Three validation strategies pair with these: skip, deterministic Jaccard re-ranking against the source span, and LLM judgment with optional N-round consensus voting that only returns codes passing every round unanimously.

For high-stakes deployments customers can compose a fully deterministic configuration - ML-based chunking plus Jaccard validation. We've observed a 10x improvement in latency (with some configurations achieving sub 100ms latency) and 100% deterministic results for customers who utilize these updated configurations in their realistic clinical evals.

Switching to a hybrid ML/LLM architecture does come with new challenges. We're managing more of the direct ML infrastructure now, optimizing GPU performance ourselves rather than offloading to the foundation models. But with token prices increasing, this is becoming more and more economically worth it versus relying on foundation models, which is increasingly like building on quicksand.

"Couldn't I just build this myself?"

A question that comes up often: "couldn't I just build this myself?" Honestly, yes - our customers are talented engineers, and the majority of them could build the original version of construe themselves. Many of them with ML experience could likely build our updated version too.

What we hear from them is that they just don't want to maintain it or tune it themselves. It's not the best use of their product or eng resources.

In other cases customers did build it themselves and come to us to switch off of their self-rolled implementation because the maintenance needs have become untenable.

That's our strategy as healthcare AI infrastructure: to be the experts on this stuff so our customers don't have to. The nuances of code system licensure, version drift, hierarchy resolution, dosage-sensitive validation, deterministic ensembling, clinical NLP methods, citation byte offsets is specialist work, and it's a lot of context to contend with along with, you know, the actual clinical product you're trying to ship.

Our customers are building decision support, intake tools, registry submissions, and a dozen other things on top of construe. They shouldn't also have to become experts in clinical ML, ICD10 ancestor enrichment or LOINC version handling to get there.

We've built construe with a high degree of configurability, enabling developers to tune exactly the configuration they want for their use case. A developer building an application for billing code extraction might use one configuration; a developer building clinical decision support for rare disease would use another. Some customers have even ensembled multiple construe configurations to tune to their specific use case. It's a tough balancing act for us at PhenoML to ensure that construe can meet a variety of use cases without becoming cumbersome so we work hard to maximize developer ergonomics.

What's next

In the near term: streaming, and ready-to-use high-quality clinical note evals. Longer term: easier tuning to identify your ideal configuration, out-of-the-box configurations for common use cases, and continued investment in developer ergonomics.

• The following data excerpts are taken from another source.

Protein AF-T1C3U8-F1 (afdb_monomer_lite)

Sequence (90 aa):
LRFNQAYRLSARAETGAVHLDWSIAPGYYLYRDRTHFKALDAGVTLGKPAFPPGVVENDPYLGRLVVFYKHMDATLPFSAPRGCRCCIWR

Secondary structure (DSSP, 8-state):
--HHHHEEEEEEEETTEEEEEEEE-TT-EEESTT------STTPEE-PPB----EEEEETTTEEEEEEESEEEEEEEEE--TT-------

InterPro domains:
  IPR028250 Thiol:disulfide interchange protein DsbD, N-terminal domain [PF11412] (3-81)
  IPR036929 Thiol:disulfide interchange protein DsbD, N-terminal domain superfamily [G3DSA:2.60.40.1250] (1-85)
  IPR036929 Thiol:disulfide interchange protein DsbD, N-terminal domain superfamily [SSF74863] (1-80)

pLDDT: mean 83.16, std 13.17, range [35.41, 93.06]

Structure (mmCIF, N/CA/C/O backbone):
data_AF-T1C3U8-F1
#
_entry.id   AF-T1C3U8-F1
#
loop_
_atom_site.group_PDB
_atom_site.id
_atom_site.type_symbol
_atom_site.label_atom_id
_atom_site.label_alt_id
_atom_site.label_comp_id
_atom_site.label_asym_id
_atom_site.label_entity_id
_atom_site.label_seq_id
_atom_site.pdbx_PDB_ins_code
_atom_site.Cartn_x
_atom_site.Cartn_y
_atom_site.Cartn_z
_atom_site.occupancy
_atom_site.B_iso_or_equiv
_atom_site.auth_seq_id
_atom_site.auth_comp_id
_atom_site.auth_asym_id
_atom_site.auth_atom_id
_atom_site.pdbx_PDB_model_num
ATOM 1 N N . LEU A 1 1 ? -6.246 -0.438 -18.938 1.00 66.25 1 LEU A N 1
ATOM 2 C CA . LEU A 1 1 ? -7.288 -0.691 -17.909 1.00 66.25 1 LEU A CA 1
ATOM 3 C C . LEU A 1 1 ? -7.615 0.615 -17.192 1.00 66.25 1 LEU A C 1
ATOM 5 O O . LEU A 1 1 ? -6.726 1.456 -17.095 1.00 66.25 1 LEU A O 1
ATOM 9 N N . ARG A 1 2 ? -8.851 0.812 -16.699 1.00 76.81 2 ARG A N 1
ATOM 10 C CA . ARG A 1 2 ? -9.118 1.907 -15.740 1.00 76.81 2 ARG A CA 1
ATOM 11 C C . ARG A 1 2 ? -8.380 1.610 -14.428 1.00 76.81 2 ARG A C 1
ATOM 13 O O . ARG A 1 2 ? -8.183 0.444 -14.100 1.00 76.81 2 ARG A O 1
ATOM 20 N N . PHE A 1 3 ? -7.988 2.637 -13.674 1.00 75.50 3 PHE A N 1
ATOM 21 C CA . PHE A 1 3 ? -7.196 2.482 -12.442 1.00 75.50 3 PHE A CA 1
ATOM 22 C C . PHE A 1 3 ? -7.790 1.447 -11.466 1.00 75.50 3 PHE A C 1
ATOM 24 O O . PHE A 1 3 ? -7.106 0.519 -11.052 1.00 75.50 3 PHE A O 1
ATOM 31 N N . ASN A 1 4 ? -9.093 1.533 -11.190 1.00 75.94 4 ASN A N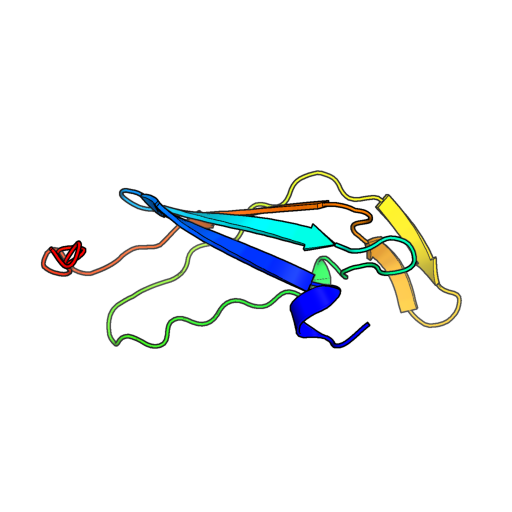 1
ATOM 32 C CA . ASN A 1 4 ? -9.821 0.607 -10.313 1.00 75.94 4 ASN A CA 1
ATOM 33 C C . ASN A 1 4 ? -9.926 -0.839 -10.842 1.00 75.94 4 ASN A C 1
ATOM 35 O O . ASN A 1 4 ? -10.231 -1.753 -10.083 1.00 75.94 4 ASN A O 1
ATOM 39 N N . GLN A 1 5 ? -9.697 -1.058 -12.139 1.00 81.00 5 GLN A N 1
ATOM 40 C CA . GLN A 1 5 ? -9.609 -2.395 -12.729 1.00 81.00 5 GLN A CA 1
ATOM 41 C C . GLN A 1 5 ? -8.183 -2.948 -12.677 1.00 81.00 5 GLN A C 1
ATOM 43 O O . GLN A 1 5 ? -8.016 -4.162 -12.629 1.00 81.00 5 GLN A O 1
ATOM 48 N N . ALA A 1 6 ? -7.173 -2.073 -12.701 1.00 82.56 6 ALA A N 1
ATOM 49 C CA . ALA A 1 6 ? -5.771 -2.459 -12.585 1.00 82.56 6 ALA A CA 1
ATOM 50 C C . ALA A 1 6 ? -5.358 -2.743 -11.133 1.00 82.56 6 ALA A C 1
ATOM 52 O O . ALA A 1 6 ? -4.502 -3.592 -10.914 1.00 82.56 6 ALA A O 1
ATOM 53 N N . TYR A 1 7 ? -5.981 -2.067 -10.162 1.00 87.75 7 TYR A N 1
ATOM 54 C CA . TYR A 1 7 ? -5.705 -2.210 -8.733 1.00 87.75 7 TYR A CA 1
ATOM 55 C C . TYR A 1 7 ? -7.007 -2.468 -7.977 1.00 87.75 7 TYR A C 1
ATOM 57 O O . TYR A 1 7 ? -7.697 -1.538 -7.551 1.00 87.75 7 TYR A O 1
ATOM 65 N N . ARG A 1 8 ? -7.374 -3.740 -7.833 1.00 90.50 8 ARG A N 1
ATOM 66 C CA . ARG A 1 8 ? -8.581 -4.131 -7.104 1.00 90.50 8 ARG A CA 1
ATOM 67 C C . ARG A 1 8 ? -8.224 -4.391 -5.644 1.00 90.50 8 ARG A C 1
ATOM 69 O O . ARG A 1 8 ? -7.550 -5.372 -5.360 1.00 90.50 8 ARG A O 1
ATOM 76 N N . LEU A 1 9 ? -8.688 -3.522 -4.750 1.00 90.44 9 LEU A N 1
ATOM 77 C CA . LEU A 1 9 ? -8.528 -3.657 -3.301 1.00 90.44 9 LEU A CA 1
ATOM 78 C C . LEU A 1 9 ? -9.719 -4.397 -2.683 1.00 90.44 9 LEU A C 1
ATOM 80 O O . LEU A 1 9 ? -10.868 -4.030 -2.928 1.00 90.44 9 LEU A O 1
ATOM 84 N N . SER A 1 10 ? -9.427 -5.368 -1.827 1.00 90.94 10 SER A N 1
ATOM 85 C CA . SER A 1 10 ? -10.369 -6.029 -0.927 1.00 90.94 10 SER A CA 1
ATOM 86 C C . SER A 1 10 ? -9.902 -5.815 0.510 1.00 90.94 10 SER A C 1
ATOM 88 O O . SER A 1 10 ? -8.749 -6.074 0.833 1.00 90.94 10 SER A O 1
ATOM 90 N N . ALA A 1 11 ? -10.785 -5.337 1.382 1.00 90.12 11 ALA A N 1
ATOM 91 C CA . ALA A 1 11 ? -10.462 -5.085 2.782 1.00 90.12 11 ALA A CA 1
ATOM 92 C C . ALA A 1 11 ? -11.331 -5.955 3.689 1.00 90.12 11 ALA A C 1
ATOM 94 O O . ALA A 1 11 ? -12.553 -6.000 3.533 1.00 90.12 11 ALA A O 1
ATOM 95 N N . ARG A 1 12 ? -10.708 -6.618 4.663 1.00 89.19 12 ARG A N 1
ATOM 96 C CA . ARG A 1 12 ? -11.386 -7.356 5.728 1.00 89.19 12 ARG A CA 1
ATOM 97 C C . ARG A 1 12 ? -10.923 -6.816 7.072 1.00 89.19 12 ARG A C 1
ATOM 99 O O . ARG A 1 12 ? -9.761 -6.955 7.438 1.00 89.19 12 ARG A O 1
ATOM 106 N N . ALA A 1 13 ? -11.843 -6.199 7.803 1.00 85.88 13 ALA A N 1
ATOM 107 C CA . ALA A 1 13 ? -11.592 -5.770 9.169 1.00 85.88 13 ALA A CA 1
ATOM 108 C C . ALA A 1 13 ? -11.826 -6.936 10.137 1.00 85.88 13 ALA A C 1
ATOM 110 O O . ALA A 1 13 ? -12.884 -7.564 10.121 1.00 85.88 13 ALA A O 1
ATOM 111 N N . GLU A 1 14 ? -10.844 -7.192 10.989 1.00 84.50 14 GLU A N 1
ATOM 112 C CA . GLU A 1 14 ? -10.898 -8.134 12.102 1.00 84.50 14 GLU A CA 1
ATOM 113 C C . GLU A 1 14 ? -10.655 -7.391 13.423 1.00 84.50 14 GLU A C 1
ATOM 115 O O . GLU A 1 14 ? -10.368 -6.190 13.461 1.00 84.50 14 GLU A O 1
ATOM 120 N N . THR A 1 15 ? -10.799 -8.089 14.547 1.00 82.56 15 THR A N 1
ATOM 121 C CA . THR A 1 15 ? -10.546 -7.513 15.871 1.00 82.56 15 THR A CA 1
ATOM 122 C C . THR A 1 15 ? -9.082 -7.099 16.019 1.00 82.56 15 THR A C 1
ATOM 124 O O . THR A 1 15 ? -8.212 -7.941 16.220 1.00 82.56 15 THR A O 1
ATOM 127 N N . GLY A 1 16 ? -8.828 -5.789 15.950 1.00 85.19 16 GLY A N 1
ATOM 128 C CA . GLY A 1 16 ? -7.513 -5.177 16.172 1.00 85.19 16 GLY A CA 1
ATOM 129 C C . GLY A 1 16 ? -6.629 -5.044 14.928 1.00 85.19 16 GLY A C 1
ATOM 130 O O . GLY A 1 16 ? -5.544 -4.472 15.021 1.00 85.19 16 GLY A O 1
ATOM 131 N N . ALA A 1 17 ? -7.067 -5.531 13.763 1.00 90.75 17 ALA A N 1
ATOM 132 C CA . ALA A 1 17 ? -6.326 -5.384 12.513 1.00 90.75 17 ALA A CA 1
ATOM 133 C C . ALA A 1 17 ? -7.245 -5.378 11.288 1.00 90.75 17 ALA A C 1
ATOM 135 O O . ALA A 1 17 ? -8.315 -5.979 11.287 1.00 90.75 17 ALA A O 1
ATOM 136 N N . VAL A 1 18 ? -6.808 -4.710 10.226 1.00 90.75 18 VAL A N 1
ATOM 137 C CA . VAL A 1 18 ? -7.424 -4.786 8.902 1.00 90.75 18 VAL A CA 1
ATOM 138 C C . VAL A 1 18 ? -6.470 -5.515 7.973 1.00 90.75 18 VAL A C 1
ATOM 140 O O . VAL A 1 18 ? -5.313 -5.121 7.834 1.00 90.75 18 VAL A O 1
ATOM 143 N N . HIS A 1 19 ? -6.967 -6.562 7.329 1.00 92.19 19 HIS A N 1
ATOM 144 C CA . HIS A 1 19 ? -6.274 -7.245 6.248 1.00 92.19 19 HIS A CA 1
ATOM 145 C C . HIS A 1 19 ? -6.699 -6.628 4.925 1.00 92.19 19 HIS A C 1
ATOM 147 O O . HIS A 1 19 ? -7.889 -6.454 4.653 1.00 92.19 19 HIS A O 1
ATOM 153 N N . LEU A 1 20 ? -5.715 -6.267 4.120 1.00 92.38 20 LEU A N 1
ATOM 154 C CA . LEU A 1 20 ? -5.884 -5.598 2.846 1.00 92.38 20 LEU A CA 1
ATOM 155 C C . LEU A 1 20 ? -5.236 -6.467 1.775 1.00 92.38 20 LEU A C 1
ATOM 157 O O . LEU A 1 20 ? -4.061 -6.804 1.879 1.00 92.38 20 LEU A O 1
ATOM 161 N N . ASP A 1 21 ? -6.012 -6.811 0.760 1.00 92.69 21 ASP A N 1
ATOM 162 C CA . ASP A 1 21 ? -5.606 -7.637 -0.369 1.00 92.69 21 ASP A CA 1
ATOM 163 C C . ASP A 1 21 ? -5.754 -6.808 -1.643 1.00 92.69 21 ASP A C 1
ATOM 165 O O . ASP A 1 21 ? -6.842 -6.313 -1.951 1.00 92.69 21 ASP A O 1
ATOM 169 N N . TRP A 1 22 ? -4.661 -6.616 -2.376 1.00 92.62 22 TRP A N 1
ATOM 170 C CA . TRP A 1 22 ? -4.699 -5.997 -3.695 1.00 92.62 22 TRP A CA 1
ATOM 171 C C . TRP A 1 22 ? -4.434 -7.032 -4.771 1.00 92.62 22 TRP A C 1
ATOM 173 O O . TRP A 1 22 ? -3.343 -7.586 -4.858 1.00 92.62 22 TRP A O 1
ATOM 183 N N . SER A 1 23 ? -5.389 -7.185 -5.682 1.00 92.75 23 SER A N 1
ATOM 184 C CA . SER A 1 23 ? -5.185 -7.858 -6.960 1.00 92.75 23 SER A CA 1
ATOM 185 C C . SER A 1 23 ? -4.736 -6.839 -8.011 1.00 92.75 23 SER A C 1
ATOM 187 O O . SER A 1 23 ? -5.475 -5.908 -8.351 1.00 92.75 23 SER A O 1
ATOM 189 N N . ILE A 1 24 ? -3.518 -7.017 -8.521 1.00 92.44 24 ILE A N 1
ATOM 190 C CA . ILE A 1 24 ? -2.858 -6.126 -9.479 1.00 92.44 24 ILE A CA 1
ATOM 191 C C . ILE A 1 24 ? -2.904 -6.774 -10.866 1.00 92.44 24 ILE A C 1
ATOM 193 O O . ILE A 1 24 ? -2.491 -7.919 -11.051 1.00 92.44 24 ILE A O 1
ATOM 197 N N . ALA A 1 25 ? -3.401 -6.048 -11.863 1.00 90.50 25 ALA A N 1
ATOM 198 C CA . ALA A 1 25 ? -3.469 -6.556 -13.226 1.00 90.50 25 ALA A CA 1
ATOM 199 C C . ALA A 1 25 ? -2.066 -6.779 -13.836 1.00 90.50 25 ALA A C 1
ATOM 201 O O . ALA A 1 25 ? -1.116 -6.072 -13.488 1.00 90.50 25 ALA A O 1
ATOM 202 N N . PRO A 1 26 ? -1.918 -7.719 -14.790 1.00 88.38 26 PRO A N 1
ATOM 203 C CA . PRO A 1 26 ? -0.659 -7.924 -15.501 1.00 88.38 26 PRO A CA 1
ATOM 204 C C . PRO A 1 26 ? -0.147 -6.633 -16.156 1.00 88.38 26 PRO A C 1
ATOM 206 O O . PRO A 1 26 ? -0.919 -5.897 -16.768 1.00 88.38 26 PRO A O 1
ATOM 209 N N . GLY A 1 27 ? 1.157 -6.371 -16.032 1.00 86.25 27 GLY A N 1
ATOM 210 C CA . GLY A 1 27 ? 1.799 -5.157 -16.554 1.00 86.25 27 GLY A CA 1
ATOM 211 C C . GLY A 1 27 ? 1.737 -3.940 -15.622 1.00 86.25 27 GLY A C 1
ATOM 212 O O . GLY A 1 27 ? 2.228 -2.879 -15.992 1.00 86.25 27 GLY A O 1
ATOM 213 N N . TYR A 1 28 ? 1.170 -4.088 -14.421 1.00 89.25 28 TYR A N 1
ATOM 214 C CA . TYR A 1 28 ? 1.123 -3.050 -13.391 1.00 89.25 28 TYR A CA 1
ATOM 215 C C . TYR A 1 28 ? 1.855 -3.497 -12.122 1.00 89.25 28 TYR A C 1
ATOM 217 O O . TYR A 1 28 ? 2.053 -4.692 -11.886 1.00 89.25 28 TYR A O 1
ATOM 225 N N . TYR A 1 29 ? 2.251 -2.524 -11.303 1.00 89.44 29 TYR A N 1
ATOM 226 C CA . TYR A 1 29 ? 2.961 -2.757 -10.050 1.00 89.44 29 TYR A CA 1
ATOM 227 C C . TYR A 1 29 ? 2.630 -1.683 -9.010 1.00 89.44 29 TYR A C 1
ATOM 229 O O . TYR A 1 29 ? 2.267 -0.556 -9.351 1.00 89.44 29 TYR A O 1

More broadly, the hybrid ML/LLM approach we ended up with for construe is informing how we build across the rest of the platform. We treat non-determinism as a first-class engineering problem instead of a model-quality problem to be solved by the next foundation model release. Some companies building in clinical AI just wait for the models to get better. We'd rather build the parts that don't depend on that.

Configurability at a glance

Chunking method	Citations?	LLM in chunking?	Notes
sentences	yes	no	rule-based; preserves source byte offsets for citations
none	no	no	whole text as one chunk
paragraphs / topics / SOAP	no	yes	LLM segments by semantic structure
clinical NER	yes	no	ML model tags PROBLEM / TEST / TREATMENT entities
fast phenotype recognizer	yes	no	resolves codes inline; bypasses embed/search/validate

Validation method	Deterministic?	LLM in validation?	Notes
none	yes	no	return all candidate codes
Jaccard similarity	yes	no	re-rank against the source span
LLM judge	no	yes	model decides relevance per code
LLM + consensus	yes*	yes	N rounds, keep only codes that pass every round unanimously

*Deterministic to the threshold - borderline codes that flip between rounds are filtered out.